Model components: 1) dependent variable: binary (filled / not filled) or time-to-fill. 2) Independent variables: gap size percentile, gap versus previous range, VIXC level, day of week, overnight ES and SXF moves, crude and gold moves, USD/CAD, previous-day trend, and distance from key levels. 3) Method: logistic regression for probability, survival analysis for time-to-fill. 4) Training: a minimum of several hundred gaps over 3-5 years. 5) Validation: out-of-sample testing and walk-forward analysis. 6) Output: a probability score that informs position size and confidence. Update the model quarterly with new data.
Strategy by scenario, using S&P/TSX 60 Index Options (SXO) or XIU ETF options (and accepting wider Canadian spreads): 1) High-probability fill (common gap, low VIXC): sell OTM options in the gap direction - short calls for a gap-up fill, short puts for a gap-down fill - so theta decay helps. 2) Breakaway gap continuation: buy ATM options in the gap direction for leveraged, defined-risk exposure. 3) Uncertain resolution: buy a straddle/strangle to profit from a large move either way. 4) Gap fill with hedged exposure: buy a put (gap up) or call (gap down) as insurance while fading with futures.

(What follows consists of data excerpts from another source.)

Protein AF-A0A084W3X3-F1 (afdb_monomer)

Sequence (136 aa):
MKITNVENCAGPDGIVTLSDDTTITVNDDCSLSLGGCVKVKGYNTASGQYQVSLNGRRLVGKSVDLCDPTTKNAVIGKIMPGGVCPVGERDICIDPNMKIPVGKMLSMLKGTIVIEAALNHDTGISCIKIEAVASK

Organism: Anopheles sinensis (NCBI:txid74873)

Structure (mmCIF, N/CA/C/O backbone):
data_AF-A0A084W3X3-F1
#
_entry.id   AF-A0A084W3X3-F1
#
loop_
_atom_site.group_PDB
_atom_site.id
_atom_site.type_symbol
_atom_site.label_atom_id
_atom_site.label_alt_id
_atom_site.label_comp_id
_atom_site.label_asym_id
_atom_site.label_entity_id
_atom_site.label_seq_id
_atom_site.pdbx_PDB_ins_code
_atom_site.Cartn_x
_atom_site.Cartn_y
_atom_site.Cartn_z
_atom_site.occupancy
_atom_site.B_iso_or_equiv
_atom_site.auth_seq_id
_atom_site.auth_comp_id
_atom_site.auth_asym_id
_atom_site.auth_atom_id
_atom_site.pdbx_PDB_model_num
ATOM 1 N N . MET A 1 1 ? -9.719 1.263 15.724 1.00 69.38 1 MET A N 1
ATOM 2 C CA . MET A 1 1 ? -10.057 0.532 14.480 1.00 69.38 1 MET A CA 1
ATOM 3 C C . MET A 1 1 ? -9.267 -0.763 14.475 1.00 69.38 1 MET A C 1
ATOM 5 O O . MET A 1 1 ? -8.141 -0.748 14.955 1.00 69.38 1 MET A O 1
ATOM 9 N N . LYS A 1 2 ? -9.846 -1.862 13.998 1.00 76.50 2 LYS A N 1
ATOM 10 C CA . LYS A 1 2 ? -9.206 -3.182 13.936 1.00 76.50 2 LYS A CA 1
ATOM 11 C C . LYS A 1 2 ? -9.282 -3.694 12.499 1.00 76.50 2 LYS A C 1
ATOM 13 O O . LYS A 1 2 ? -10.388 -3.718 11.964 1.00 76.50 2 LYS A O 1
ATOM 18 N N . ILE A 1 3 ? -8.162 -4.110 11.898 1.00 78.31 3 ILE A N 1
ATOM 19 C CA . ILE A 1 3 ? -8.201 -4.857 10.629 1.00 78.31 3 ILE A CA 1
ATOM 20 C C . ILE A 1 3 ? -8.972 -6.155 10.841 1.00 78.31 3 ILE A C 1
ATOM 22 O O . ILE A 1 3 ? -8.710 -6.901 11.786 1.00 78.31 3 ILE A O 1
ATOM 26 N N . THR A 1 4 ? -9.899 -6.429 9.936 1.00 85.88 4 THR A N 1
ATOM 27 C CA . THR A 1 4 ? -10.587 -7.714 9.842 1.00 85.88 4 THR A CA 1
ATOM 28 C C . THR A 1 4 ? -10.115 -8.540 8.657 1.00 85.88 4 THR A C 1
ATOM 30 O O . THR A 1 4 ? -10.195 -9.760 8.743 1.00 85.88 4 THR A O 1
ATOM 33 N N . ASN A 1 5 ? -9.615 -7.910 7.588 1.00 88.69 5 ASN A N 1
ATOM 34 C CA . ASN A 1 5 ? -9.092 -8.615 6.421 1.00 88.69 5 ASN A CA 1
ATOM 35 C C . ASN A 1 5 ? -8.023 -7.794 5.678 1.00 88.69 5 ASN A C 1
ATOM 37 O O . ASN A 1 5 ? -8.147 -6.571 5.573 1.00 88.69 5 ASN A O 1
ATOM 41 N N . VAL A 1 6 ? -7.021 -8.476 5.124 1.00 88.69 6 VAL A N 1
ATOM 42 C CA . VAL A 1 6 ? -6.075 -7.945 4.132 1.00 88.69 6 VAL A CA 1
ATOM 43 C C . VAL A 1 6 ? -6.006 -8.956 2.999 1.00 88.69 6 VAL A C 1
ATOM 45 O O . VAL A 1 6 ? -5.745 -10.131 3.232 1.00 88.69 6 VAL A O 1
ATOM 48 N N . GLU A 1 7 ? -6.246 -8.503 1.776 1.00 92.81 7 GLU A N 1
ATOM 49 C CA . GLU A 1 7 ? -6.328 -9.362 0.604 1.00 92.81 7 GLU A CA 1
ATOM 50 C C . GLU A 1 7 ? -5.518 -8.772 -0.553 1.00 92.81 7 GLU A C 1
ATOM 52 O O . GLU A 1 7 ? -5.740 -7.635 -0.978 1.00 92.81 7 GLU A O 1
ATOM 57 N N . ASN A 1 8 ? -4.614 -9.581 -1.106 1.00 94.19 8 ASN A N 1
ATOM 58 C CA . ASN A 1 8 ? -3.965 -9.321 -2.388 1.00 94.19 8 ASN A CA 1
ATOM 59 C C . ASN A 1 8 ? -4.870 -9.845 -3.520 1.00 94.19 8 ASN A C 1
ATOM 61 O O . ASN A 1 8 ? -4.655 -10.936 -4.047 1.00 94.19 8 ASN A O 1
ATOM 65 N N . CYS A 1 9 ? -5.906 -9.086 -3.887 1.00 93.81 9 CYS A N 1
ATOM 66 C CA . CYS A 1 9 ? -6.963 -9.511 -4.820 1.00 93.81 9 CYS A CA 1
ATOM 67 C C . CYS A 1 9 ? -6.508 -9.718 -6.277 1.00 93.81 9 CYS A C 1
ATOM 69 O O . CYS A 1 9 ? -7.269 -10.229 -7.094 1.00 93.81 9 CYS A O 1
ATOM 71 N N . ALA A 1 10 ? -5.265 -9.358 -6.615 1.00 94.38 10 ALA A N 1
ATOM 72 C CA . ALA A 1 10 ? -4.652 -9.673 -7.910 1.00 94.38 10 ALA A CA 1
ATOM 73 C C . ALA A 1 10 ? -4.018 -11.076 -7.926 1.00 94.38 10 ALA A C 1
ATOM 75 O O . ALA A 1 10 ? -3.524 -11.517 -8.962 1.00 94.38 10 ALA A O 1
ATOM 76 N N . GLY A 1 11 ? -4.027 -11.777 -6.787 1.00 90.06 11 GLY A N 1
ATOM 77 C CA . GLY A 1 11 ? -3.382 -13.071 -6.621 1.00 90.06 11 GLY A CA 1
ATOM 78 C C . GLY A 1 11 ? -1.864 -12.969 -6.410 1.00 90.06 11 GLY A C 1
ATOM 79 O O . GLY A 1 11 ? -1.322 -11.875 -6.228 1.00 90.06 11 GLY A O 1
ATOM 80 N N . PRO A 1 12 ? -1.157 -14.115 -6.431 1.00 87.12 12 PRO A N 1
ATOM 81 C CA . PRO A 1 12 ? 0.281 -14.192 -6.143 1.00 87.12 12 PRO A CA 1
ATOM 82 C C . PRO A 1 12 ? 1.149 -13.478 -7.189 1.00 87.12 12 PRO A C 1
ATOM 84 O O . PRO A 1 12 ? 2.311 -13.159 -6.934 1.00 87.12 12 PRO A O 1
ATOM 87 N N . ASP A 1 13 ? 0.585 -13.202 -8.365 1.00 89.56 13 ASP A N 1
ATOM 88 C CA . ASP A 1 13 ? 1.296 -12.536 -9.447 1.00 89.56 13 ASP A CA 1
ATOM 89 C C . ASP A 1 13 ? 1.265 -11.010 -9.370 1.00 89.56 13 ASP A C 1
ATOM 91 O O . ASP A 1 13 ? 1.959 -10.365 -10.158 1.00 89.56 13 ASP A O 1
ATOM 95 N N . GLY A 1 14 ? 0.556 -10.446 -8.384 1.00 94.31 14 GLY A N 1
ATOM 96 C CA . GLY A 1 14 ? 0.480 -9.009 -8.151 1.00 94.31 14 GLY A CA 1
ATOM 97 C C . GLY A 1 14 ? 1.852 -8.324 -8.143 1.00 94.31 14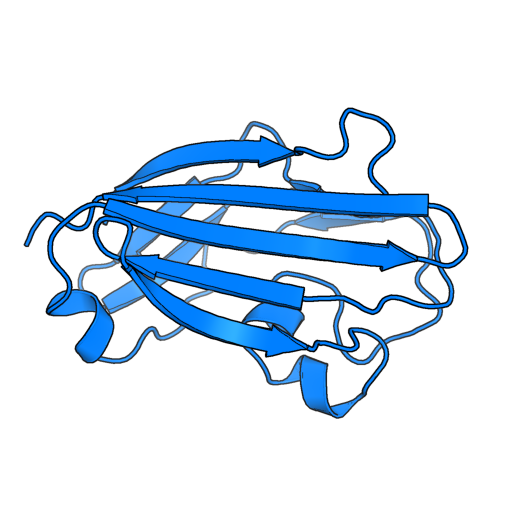 GLY A C 1
ATOM 98 O O . GLY A 1 14 ? 2.824 -8.850 -7.595 1.00 94.31 14 GLY A O 1
ATOM 99 N N . ILE A 1 15 ? 1.938 -7.147 -8.768 1.00 96.00 15 ILE A N 1
ATOM 100 C CA . ILE A 1 15 ? 3.183 -6.365 -8.819 1.00 96.00 15 ILE A CA 1
A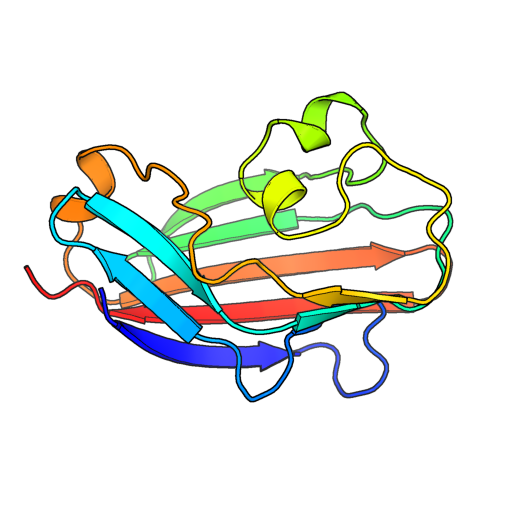TOM 101 C C . ILE A 1 15 ? 3.510 -5.773 -7.451 1.00 96.00 15 ILE A C 1
ATOM 103 O O . ILE A 1 15 ? 4.667 -5.760 -7.047 1.00 96.00 15 ILE A O 1
ATOM 107 N N . VAL A 1 16 ? 2.495 -5.314 -6.728 1.00 92.12 16 VAL A N 1
ATOM 108 C CA . VAL A 1 16 ? 2.580 -4.826 -5.356 1.00 92.12 16 VAL A CA 1
ATOM 109 C C . VAL A 1 16 ? 1.658 -5.680 -4.499 1.00 92.12 16 VAL A C 1
ATOM 111 O O . VAL A 1 16 ? 0.447 -5.717 -4.728 1.00 92.12 16 VAL A O 1
ATOM 114 N N . THR A 1 17 ? 2.228 -6.350 -3.502 1.00 92.56 17 THR A N 1
ATOM 115 C CA . THR A 1 17 ? 1.488 -7.203 -2.563 1.00 92.56 17 THR A CA 1
ATOM 116 C C . THR A 1 17 ? 1.871 -6.881 -1.128 1.00 92.56 17 THR A C 1
ATOM 118 O O . THR A 1 17 ? 3.035 -6.603 -0.839 1.00 92.56 17 THR A O 1
ATOM 121 N N . LEU A 1 18 ? 0.904 -6.960 -0.222 1.00 88.56 18 LEU A N 1
ATOM 122 C CA . LEU A 1 18 ? 1.134 -6.898 1.217 1.00 88.56 18 LEU A CA 1
ATOM 123 C C . LEU A 1 18 ? 1.508 -8.284 1.741 1.00 88.56 18 LEU A C 1
ATOM 125 O O . LEU A 1 18 ? 0.947 -9.285 1.297 1.00 88.56 18 LEU A O 1
ATOM 129 N N . SER A 1 19 ? 2.451 -8.352 2.674 1.00 85.75 19 SER A N 1
ATOM 130 C CA . SER A 1 19 ? 2.784 -9.593 3.369 1.00 85.75 19 SER A CA 1
ATOM 131 C C . SER A 1 19 ? 1.642 -10.046 4.283 1.00 85.75 19 SER A C 1
ATOM 133 O O . SER A 1 19 ? 0.881 -9.225 4.801 1.00 85.75 19 SER A O 1
ATOM 135 N N . ASP A 1 20 ? 1.541 -11.355 4.516 1.00 79.62 20 ASP A N 1
ATOM 136 C CA . ASP A 1 20 ? 0.466 -11.953 5.324 1.00 79.62 20 ASP A CA 1
ATOM 137 C C . ASP A 1 20 ? 0.489 -11.499 6.796 1.00 79.62 20 ASP A C 1
ATOM 139 O O . ASP A 1 20 ? -0.524 -11.559 7.489 1.00 79.62 20 ASP A O 1
ATOM 143 N N . ASP A 1 21 ? 1.637 -11.017 7.278 1.00 79.62 21 ASP A N 1
ATOM 144 C CA . ASP A 1 21 ? 1.827 -10.449 8.616 1.00 79.62 21 ASP A CA 1
ATOM 145 C C . ASP A 1 21 ? 1.514 -8.942 8.691 1.00 79.62 21 ASP A C 1
ATOM 147 O O . ASP A 1 21 ? 1.800 -8.295 9.703 1.00 79.62 21 ASP A O 1
ATOM 151 N N . THR A 1 22 ? 0.912 -8.367 7.642 1.00 78.06 22 THR A N 1
ATOM 152 C CA . THR A 1 22 ? 0.531 -6.952 7.635 1.00 78.06 22 THR A CA 1
ATOM 153 C C . THR A 1 22 ? -0.485 -6.650 8.735 1.00 78.06 22 THR A C 1
ATOM 155 O O . THR A 1 22 ? -1.554 -7.253 8.828 1.00 78.06 22 THR A O 1
ATOM 158 N N . THR A 1 23 ? -0.178 -5.647 9.554 1.00 76.31 23 THR A N 1
ATOM 159 C CA . THR A 1 23 ? -1.023 -5.174 10.652 1.00 76.31 23 THR A CA 1
ATOM 160 C C . THR A 1 23 ? -1.260 -3.671 10.536 1.00 76.31 23 THR A C 1
ATOM 162 O O . THR A 1 23 ? -0.382 -2.911 10.137 1.00 76.31 23 THR A O 1
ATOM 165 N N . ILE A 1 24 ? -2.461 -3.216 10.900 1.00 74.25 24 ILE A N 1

Watch IV - options are often expensive at volatile opens.
Framework, which matters even more for Canada than for most markets: 1) US lead: a strong move in S&P 500 / ES futures usually produces a correlated TSX gap. 2) Oil: WTI crude shocks drive the energy-heavy index - an oil gap can move the TSX even when US futures are flat. 3) Gold: gold moves drive the materials sector. 4) Currency: USD/CAD gaps can signal flows affecting equities. Strategy: build a dashboard tracking overnight ES, crude, gold and USD/CAD. Strong multi-market alignment increases continuation probability; divergence (the TSX gapping against the US lead) increases fill probability.
Integration approach: 1) Allocation: gap trading is typically 10-20% of a systematic portfolio. 2) Correlation: gap trades are short-term, with lower correlation to multi-day strategies - good diversification. 3) Risk budget: a daily gap-risk allocation (for example, a maximum 2% of capital at risk in gap trades). 4) Performance attribution: track gap P&L separately from other strategies. 5) Regime adaptation: reduce the gap allocation in high-VIXC or strongly trending markets where fills are less reliable. 6) Edge monitoring: track fill rates monthly; if they degrade, reduce the allocation or pause.
Warning signs: 1) fill rates declining consistently (for example, from 75% to 60% over three months). 2) Average fill time increasing. 3) A rising false-breakout rate (gaps starting to fill then reversing). 4) Strategy drawdown exceeding historical norms. 5) Market-structure changes (new trading hours, product or rebalance changes). Response: reduce position sizes, tighten criteria (only the highest-probability setups) and investigate the cause. Edge decay can be temporary (a market phase) or permanent (structural change) - adapt or pause until conditions improve.